After locating the line that contains "ATOM 49 C CA" in the data below, set down exactly that line and each one after it through the line that contains "ATOM 112 N N", and nothing more.

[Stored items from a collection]
________________________
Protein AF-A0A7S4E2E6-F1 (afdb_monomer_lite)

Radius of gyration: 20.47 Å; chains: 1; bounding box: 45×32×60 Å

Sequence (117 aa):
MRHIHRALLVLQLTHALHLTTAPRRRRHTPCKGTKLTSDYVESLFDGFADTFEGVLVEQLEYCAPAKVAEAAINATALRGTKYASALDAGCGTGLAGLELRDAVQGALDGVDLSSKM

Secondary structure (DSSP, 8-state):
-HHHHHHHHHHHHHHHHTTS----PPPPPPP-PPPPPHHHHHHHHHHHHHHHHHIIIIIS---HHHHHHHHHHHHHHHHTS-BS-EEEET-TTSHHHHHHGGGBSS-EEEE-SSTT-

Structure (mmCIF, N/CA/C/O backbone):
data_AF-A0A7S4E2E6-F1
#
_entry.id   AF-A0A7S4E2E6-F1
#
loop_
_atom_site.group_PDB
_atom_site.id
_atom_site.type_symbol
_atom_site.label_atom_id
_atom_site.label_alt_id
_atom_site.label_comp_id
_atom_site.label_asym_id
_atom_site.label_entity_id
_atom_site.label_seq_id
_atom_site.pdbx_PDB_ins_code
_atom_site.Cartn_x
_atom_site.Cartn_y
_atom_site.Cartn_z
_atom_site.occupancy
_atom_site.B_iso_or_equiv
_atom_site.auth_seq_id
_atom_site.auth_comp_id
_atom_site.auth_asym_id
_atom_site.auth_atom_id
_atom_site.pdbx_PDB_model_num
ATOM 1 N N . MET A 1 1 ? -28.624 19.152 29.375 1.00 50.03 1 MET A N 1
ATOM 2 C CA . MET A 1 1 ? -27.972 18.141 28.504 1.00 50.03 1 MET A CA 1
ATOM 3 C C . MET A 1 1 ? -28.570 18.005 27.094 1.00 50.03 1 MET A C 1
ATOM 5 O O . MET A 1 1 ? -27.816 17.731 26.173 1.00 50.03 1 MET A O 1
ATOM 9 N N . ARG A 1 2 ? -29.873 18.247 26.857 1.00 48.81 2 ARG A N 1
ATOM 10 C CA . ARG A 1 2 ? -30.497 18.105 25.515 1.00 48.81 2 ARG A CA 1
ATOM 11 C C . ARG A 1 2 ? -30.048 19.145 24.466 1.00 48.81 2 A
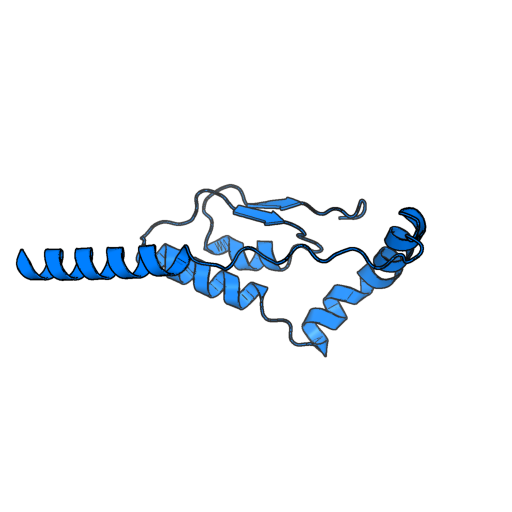RG A C 1
ATOM 13 O O . ARG A 1 2 ? -30.094 18.868 23.273 1.00 48.81 2 ARG A O 1
ATOM 20 N N . HIS A 1 3 ? -29.574 20.316 24.898 1.00 48.66 3 HIS A N 1
ATOM 21 C CA . HIS A 1 3 ? -29.110 21.384 23.999 1.00 48.66 3 HIS A CA 1
ATOM 22 C C . HIS A 1 3 ? -27.720 21.123 23.398 1.00 48.66 3 HIS A C 1
ATOM 24 O O . HIS A 1 3 ? -27.482 21.481 22.250 1.00 48.66 3 HIS A O 1
ATOM 30 N N . ILE A 1 4 ? -26.843 20.425 24.128 1.00 56.25 4 ILE A N 1
ATOM 31 C CA . ILE A 1 4 ? -25.491 20.080 23.660 1.00 56.25 4 ILE A CA 1
ATOM 32 C C . ILE A 1 4 ? -25.562 18.993 22.574 1.00 56.25 4 ILE A C 1
ATOM 34 O O . ILE A 1 4 ? -24.905 19.108 21.544 1.00 56.25 4 ILE A O 1
ATOM 38 N N . HIS A 1 5 ? -26.447 18.001 22.731 1.00 53.03 5 HIS A N 1
ATOM 39 C CA . HIS A 1 5 ? -26.674 16.978 21.702 1.00 53.03 5 HIS A CA 1
ATOM 40 C C . HIS A 1 5 ? -27.237 17.546 20.393 1.00 53.03 5 HIS A C 1
ATOM 42 O O . HIS A 1 5 ? -26.838 17.106 19.318 1.00 53.03 5 HIS A O 1
ATOM 48 N N . ARG A 1 6 ? -28.128 18.544 20.462 1.00 55.69 6 ARG A N 1
ATOM 49 C CA . ARG A 1 6 ? -28.653 19.220 19.265 1.00 55.69 6 ARG A CA 1
ATOM 50 C C . ARG A 1 6 ? -27.572 20.014 18.529 1.00 55.69 6 ARG A C 1
ATOM 52 O O . ARG A 1 6 ? -27.551 19.984 17.305 1.00 55.69 6 ARG A O 1
ATOM 59 N N . ALA A 1 7 ? -26.667 20.670 19.255 1.00 54.25 7 ALA A N 1
ATOM 60 C CA . ALA A 1 7 ? -25.554 21.405 18.656 1.00 54.25 7 ALA A CA 1
ATOM 61 C C . ALA A 1 7 ? -24.541 20.470 17.967 1.00 54.25 7 ALA A C 1
ATOM 63 O O . ALA A 1 7 ? -24.116 20.758 16.850 1.00 54.25 7 ALA A O 1
ATOM 64 N N . LEU A 1 8 ? -24.222 19.317 18.573 1.00 52.59 8 LEU A N 1
ATOM 65 C CA . LEU A 1 8 ? -23.346 18.313 17.952 1.00 52.59 8 LEU A CA 1
ATOM 66 C C . LEU A 1 8 ? -23.962 17.705 16.682 1.00 52.59 8 LEU A C 1
ATOM 68 O O . LEU A 1 8 ? -23.260 17.527 15.690 1.00 52.59 8 LEU A O 1
ATOM 72 N N . LEU A 1 9 ? -25.271 17.425 16.688 1.00 49.56 9 LEU A N 1
ATOM 73 C CA . LEU A 1 9 ? -25.970 16.867 15.525 1.00 49.56 9 LEU A CA 1
ATOM 74 C C . LEU A 1 9 ? -25.966 17.845 14.336 1.00 49.56 9 LEU A C 1
ATOM 76 O O . LEU A 1 9 ? -25.743 17.438 13.199 1.00 49.56 9 LEU A O 1
ATOM 80 N N . VAL A 1 10 ? -26.158 19.143 14.605 1.00 55.28 10 VAL A N 1
ATOM 81 C CA . VAL A 1 10 ? -26.121 20.204 13.583 1.00 55.28 10 VAL A CA 1
ATOM 82 C C . VAL A 1 10 ? -24.711 20.375 13.006 1.00 55.28 10 VAL A C 1
ATOM 84 O O . VAL A 1 10 ? -24.582 20.563 11.800 1.00 55.28 10 VAL A O 1
ATOM 87 N N . LEU A 1 11 ? -23.658 20.231 13.822 1.00 49.50 11 LEU A N 1
ATOM 88 C CA . LEU A 1 11 ? -22.263 20.326 13.370 1.00 49.50 11 LEU A CA 1
ATOM 89 C C . LEU A 1 11 ? -21.804 19.104 12.545 1.00 49.50 11 LEU A C 1
ATOM 91 O O . LEU A 1 11 ? -20.959 19.231 11.661 1.00 49.50 11 LEU A O 1
ATOM 95 N N . GLN A 1 12 ? -22.356 17.916 12.813 1.00 51.84 12 GLN A N 1
ATOM 96 C CA . GLN A 1 12 ? -22.081 16.694 12.040 1.00 51.84 12 GLN A CA 1
ATOM 97 C C . GLN A 1 12 ? -22.767 16.729 10.660 1.00 51.84 12 GLN A C 1
ATOM 99 O O . GLN A 1 12 ? -22.179 16.319 9.660 1.00 51.84 12 GLN A O 1
ATOM 104 N N . LEU A 1 13 ? -23.984 17.280 10.582 1.00 49.88 13 LEU A N 1
ATOM 105 C CA . LEU A 1 13 ? -24.732 17.437 9.328 1.00 49.88 13 LEU A CA 1
ATOM 106 C C . LEU A 1 13 ? -24.133 18.501 8.394 1.00 49.88 13 LEU A C 1
ATOM 108 O O . LEU A 1 13 ? -24.168 18.326 7.176 1.00 49.88 13 LEU A O 1
ATOM 112 N N . THR A 1 14 ? -23.537 19.573 8.927 1.00 45.72 14 THR A N 1
ATOM 113 C CA . THR A 1 14 ? -22.884 20.606 8.102 1.00 45.72 14 THR A CA 1
ATOM 114 C C . THR A 1 14 ? -21.579 20.132 7.457 1.00 45.72 14 THR A C 1
ATOM 116 O O . THR A 1 14 ? -21.310 20.515 6.319 1.00 45.72 14 THR A O 1
ATOM 119 N N . HIS A 1 15 ? -20.812 19.244 8.099 1.00 50.50 15 HIS A N 1
ATOM 120 C CA . HIS A 1 15 ? -19.622 18.637 7.480 1.00 50.50 15 HIS A CA 1
ATOM 121 C C . HIS A 1 15 ? -19.975 17.625 6.377 1.00 50.50 15 HIS A C 1
ATOM 123 O O . HIS A 1 15 ? -19.249 17.517 5.390 1.00 50.50 15 HIS A O 1
ATOM 129 N N . ALA A 1 16 ? -21.108 16.924 6.497 1.00 49.53 16 ALA A N 1
ATOM 130 C CA . ALA A 1 16 ? -21.551 15.951 5.498 1.00 49.53 16 ALA A CA 1
ATOM 131 C C . ALA A 1 16 ? -21.989 16.603 4.171 1.00 49.53 16 ALA A C 1
ATOM 133 O O . ALA A 1 16 ? -21.771 16.030 3.104 1.00 49.53 16 ALA A O 1
ATOM 134 N N . LEU A 1 17 ? -22.569 17.811 4.206 1.00 49.97 17 LEU A N 1
ATOM 135 C CA . LEU A 1 17 ? -23.016 18.488 2.982 1.00 49.97 17 LEU A CA 1
ATOM 136 C C . LEU A 1 17 ? -21.871 19.111 2.165 1.00 49.97 17 LEU A C 1
ATOM 138 O O . LEU A 1 17 ? -21.995 19.211 0.945 1.00 49.97 17 LEU A O 1
ATOM 142 N N . HIS A 1 18 ? -20.750 19.489 2.789 1.00 49.47 18 HIS A N 1
ATOM 143 C CA . HIS A 1 18 ? -19.661 20.200 2.098 1.00 49.47 18 HIS A CA 1
ATOM 144 C C . HIS A 1 18 ? -18.764 19.302 1.225 1.00 49.47 18 HIS A C 1
ATOM 146 O O . HIS A 1 18 ? -18.003 19.807 0.404 1.00 49.47 18 HIS A O 1
ATOM 152 N N . LEU A 1 19 ? -18.866 17.974 1.353 1.00 48.00 19 LEU A N 1
ATOM 153 C CA . LEU A 1 19 ? -18.045 17.016 0.596 1.00 48.00 19 LEU A CA 1
ATOM 154 C C . LEU A 1 19 ? -18.675 16.566 -0.736 1.00 48.00 19 LEU A C 1
ATOM 156 O O . LEU A 1 19 ? -18.051 15.821 -1.487 1.00 48.00 19 LEU A O 1
ATOM 160 N N . THR A 1 20 ? -19.898 17.002 -1.058 1.00 53.19 20 THR A N 1
ATOM 161 C CA . THR A 1 20 ? -20.651 16.474 -2.217 1.00 53.19 20 THR A CA 1
ATOM 162 C C . THR A 1 20 ? -20.553 17.321 -3.488 1.00 53.19 20 THR A C 1
ATOM 164 O O . THR A 1 20 ? -20.974 16.876 -4.554 1.00 53.19 20 THR A O 1
ATOM 167 N N . THR A 1 21 ? -19.943 18.507 -3.430 1.00 50
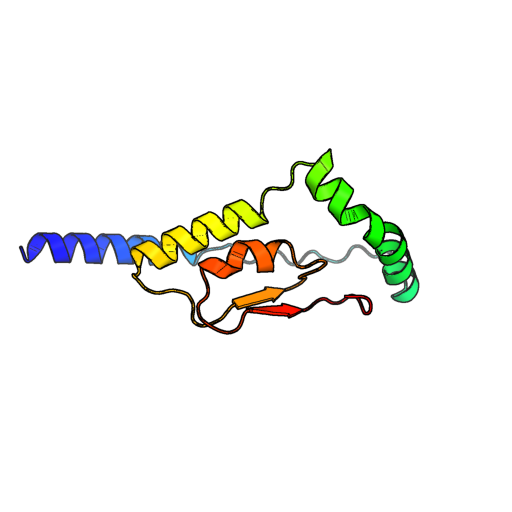.97 21 THR A N 1
ATOM 168 C CA . THR A 1 21 ? -19.783 19.388 -4.598 1.00 50.97 21 THR A CA 1
ATOM 169 C C . THR A 1 21 ? -18.354 19.365 -5.133 1.00 50.97 21 THR A C 1
ATOM 171 O O . THR A 1 21 ? -17.720 20.405 -5.296 1.00 50.97 21 THR A O 1
ATOM 174 N N . ALA A 1 22 ? -17.824 18.175 -5.423 1.00 57.50 22 ALA A N 1
ATOM 175 C CA . ALA A 1 22 ? -16.652 18.073 -6.284 1.00 57.50 22 ALA A CA 1
ATOM 176 C C . ALA A 1 22 ? -17.078 18.436 -7.724 1.00 57.50 22 ALA A C 1
ATOM 178 O O . ALA A 1 22 ? -17.997 17.809 -8.262 1.00 57.50 22 ALA A O 1
ATOM 179 N N . PRO A 1 23 ? -16.472 19.448 -8.373 1.00 59.44 23 PRO A N 1
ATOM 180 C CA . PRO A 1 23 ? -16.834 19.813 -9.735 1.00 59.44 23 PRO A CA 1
________________________
OUTPUT BELOW:
ATOM 49 C CA . ARG A 1 6 ? -28.653 19.220 19.265 1.00 55.69 6 ARG A CA 1
ATOM 50 C C . ARG A 1 6 ? -27.572 20.014 18.529 1.00 55.69 6 ARG A C 1
ATOM 52 O O . ARG A 1 6 ? -27.551 19.984 17.305 1.00 55.69 6 ARG A O 1
ATOM 59 N N . ALA A 1 7 ? -26.667 20.670 19.255 1.00 54.25 7 ALA A N 1
ATOM 60 C CA . ALA A 1 7 ? -25.554 21.405 18.656 1.00 54.25 7 ALA A CA 1
ATOM 61 C C . ALA A 1 7 ? -24.541 20.470 17.967 1.00 54.25 7 ALA A C 1
ATOM 63 O O . ALA A 1 7 ? -24.116 20.758 16.850 1.00 54.25 7 ALA A O 1
ATOM 64 N N . LEU A 1 8 ? -24.222 19.317 18.573 1.00 52.59 8 LEU A N 1
ATOM 65 C CA . LEU A 1 8 ? -23.346 18.313 17.952 1.00 52.59 8 LEU A CA 1
ATOM 66 C C . LEU A 1 8 ? -23.962 17.705 16.682 1.00 52.59 8 LEU A C 1
ATOM 68 O O . LEU A 1 8 ? -23.260 17.527 15.690 1.00 52.59 8 LEU A O 1
ATOM 72 N N . LEU A 1 9 ? -25.271 17.425 16.688 1.00 49.56 9 LEU A N 1
ATOM 73 C CA . LEU A 1 9 ? -25.970 16.867 15.525 1.00 49.56 9 LEU A CA 1
ATOM 74 C C . LEU A 1 9 ? -25.966 17.845 14.336 1.00 49.56 9 LEU A C 1
ATOM 76 O O . LEU A 1 9 ? -25.743 17.438 13.199 1.00 49.56 9 LEU A O 1
ATOM 80 N N . VAL A 1 10 ? -26.158 19.143 14.605 1.00 55.28 10 VAL A N 1
ATOM 81 C CA . VAL A 1 10 ? -26.121 20.204 13.583 1.00 55.28 10 VAL A CA 1
ATOM 82 C C . VAL A 1 10 ? -24.711 20.375 13.006 1.00 55.28 10 VAL A C 1
ATOM 84 O O . VAL A 1 10 ? -24.582 20.563 11.800 1.00 55.28 10 VAL A O 1
ATOM 87 N N . LEU A 1 11 ? -23.658 20.231 13.822 1.00 49.50 11 LEU A N 1
ATOM 88 C CA . LEU A 1 11 ? -22.263 20.326 13.370 1.00 49.50 11 LEU A CA 1
ATOM 89 C C . LEU A 1 11 ? -21.804 19.104 12.545 1.00 49.50 11 LEU A C 1
ATOM 91 O O . LEU A 1 11 ? -20.959 19.231 11.661 1.00 49.50 11 LEU A O 1
ATOM 95 N N . GLN A 1 12 ? -22.356 17.916 12.813 1.00 51.84 12 GLN A N 1
ATOM 96 C CA . GLN A 1 12 ? -22.081 16.694 12.040 1.00 51.84 12 GLN A CA 1
ATOM 97 C C . GLN A 1 12 ? -22.767 16.729 10.660 1.00 51.84 12 GLN A C 1
ATOM 99 O O . GLN A 1 12 ? -22.179 16.319 9.660 1.00 51.84 12 GLN A O 1
ATOM 104 N N . LEU A 1 13 ? -23.984 17.280 10.582 1.00 49.88 13 LEU A N 1
ATOM 105 C CA . LEU A 1 13 ? -24.732 17.437 9.328 1.00 49.88 13 LEU A CA 1
ATOM 106 C C . LEU A 1 13 ? -24.133 18.501 8.394 1.00 49.88 13 LEU A C 1
ATOM 108 O O . LEU A 1 13 ? -24.168 18.326 7.176 1.00 49.88 13 LEU A O 1
ATOM 112 N N . THR A 1 14 ? -23.537 19.573 8.927 1.00 45.72 14 THR A N 1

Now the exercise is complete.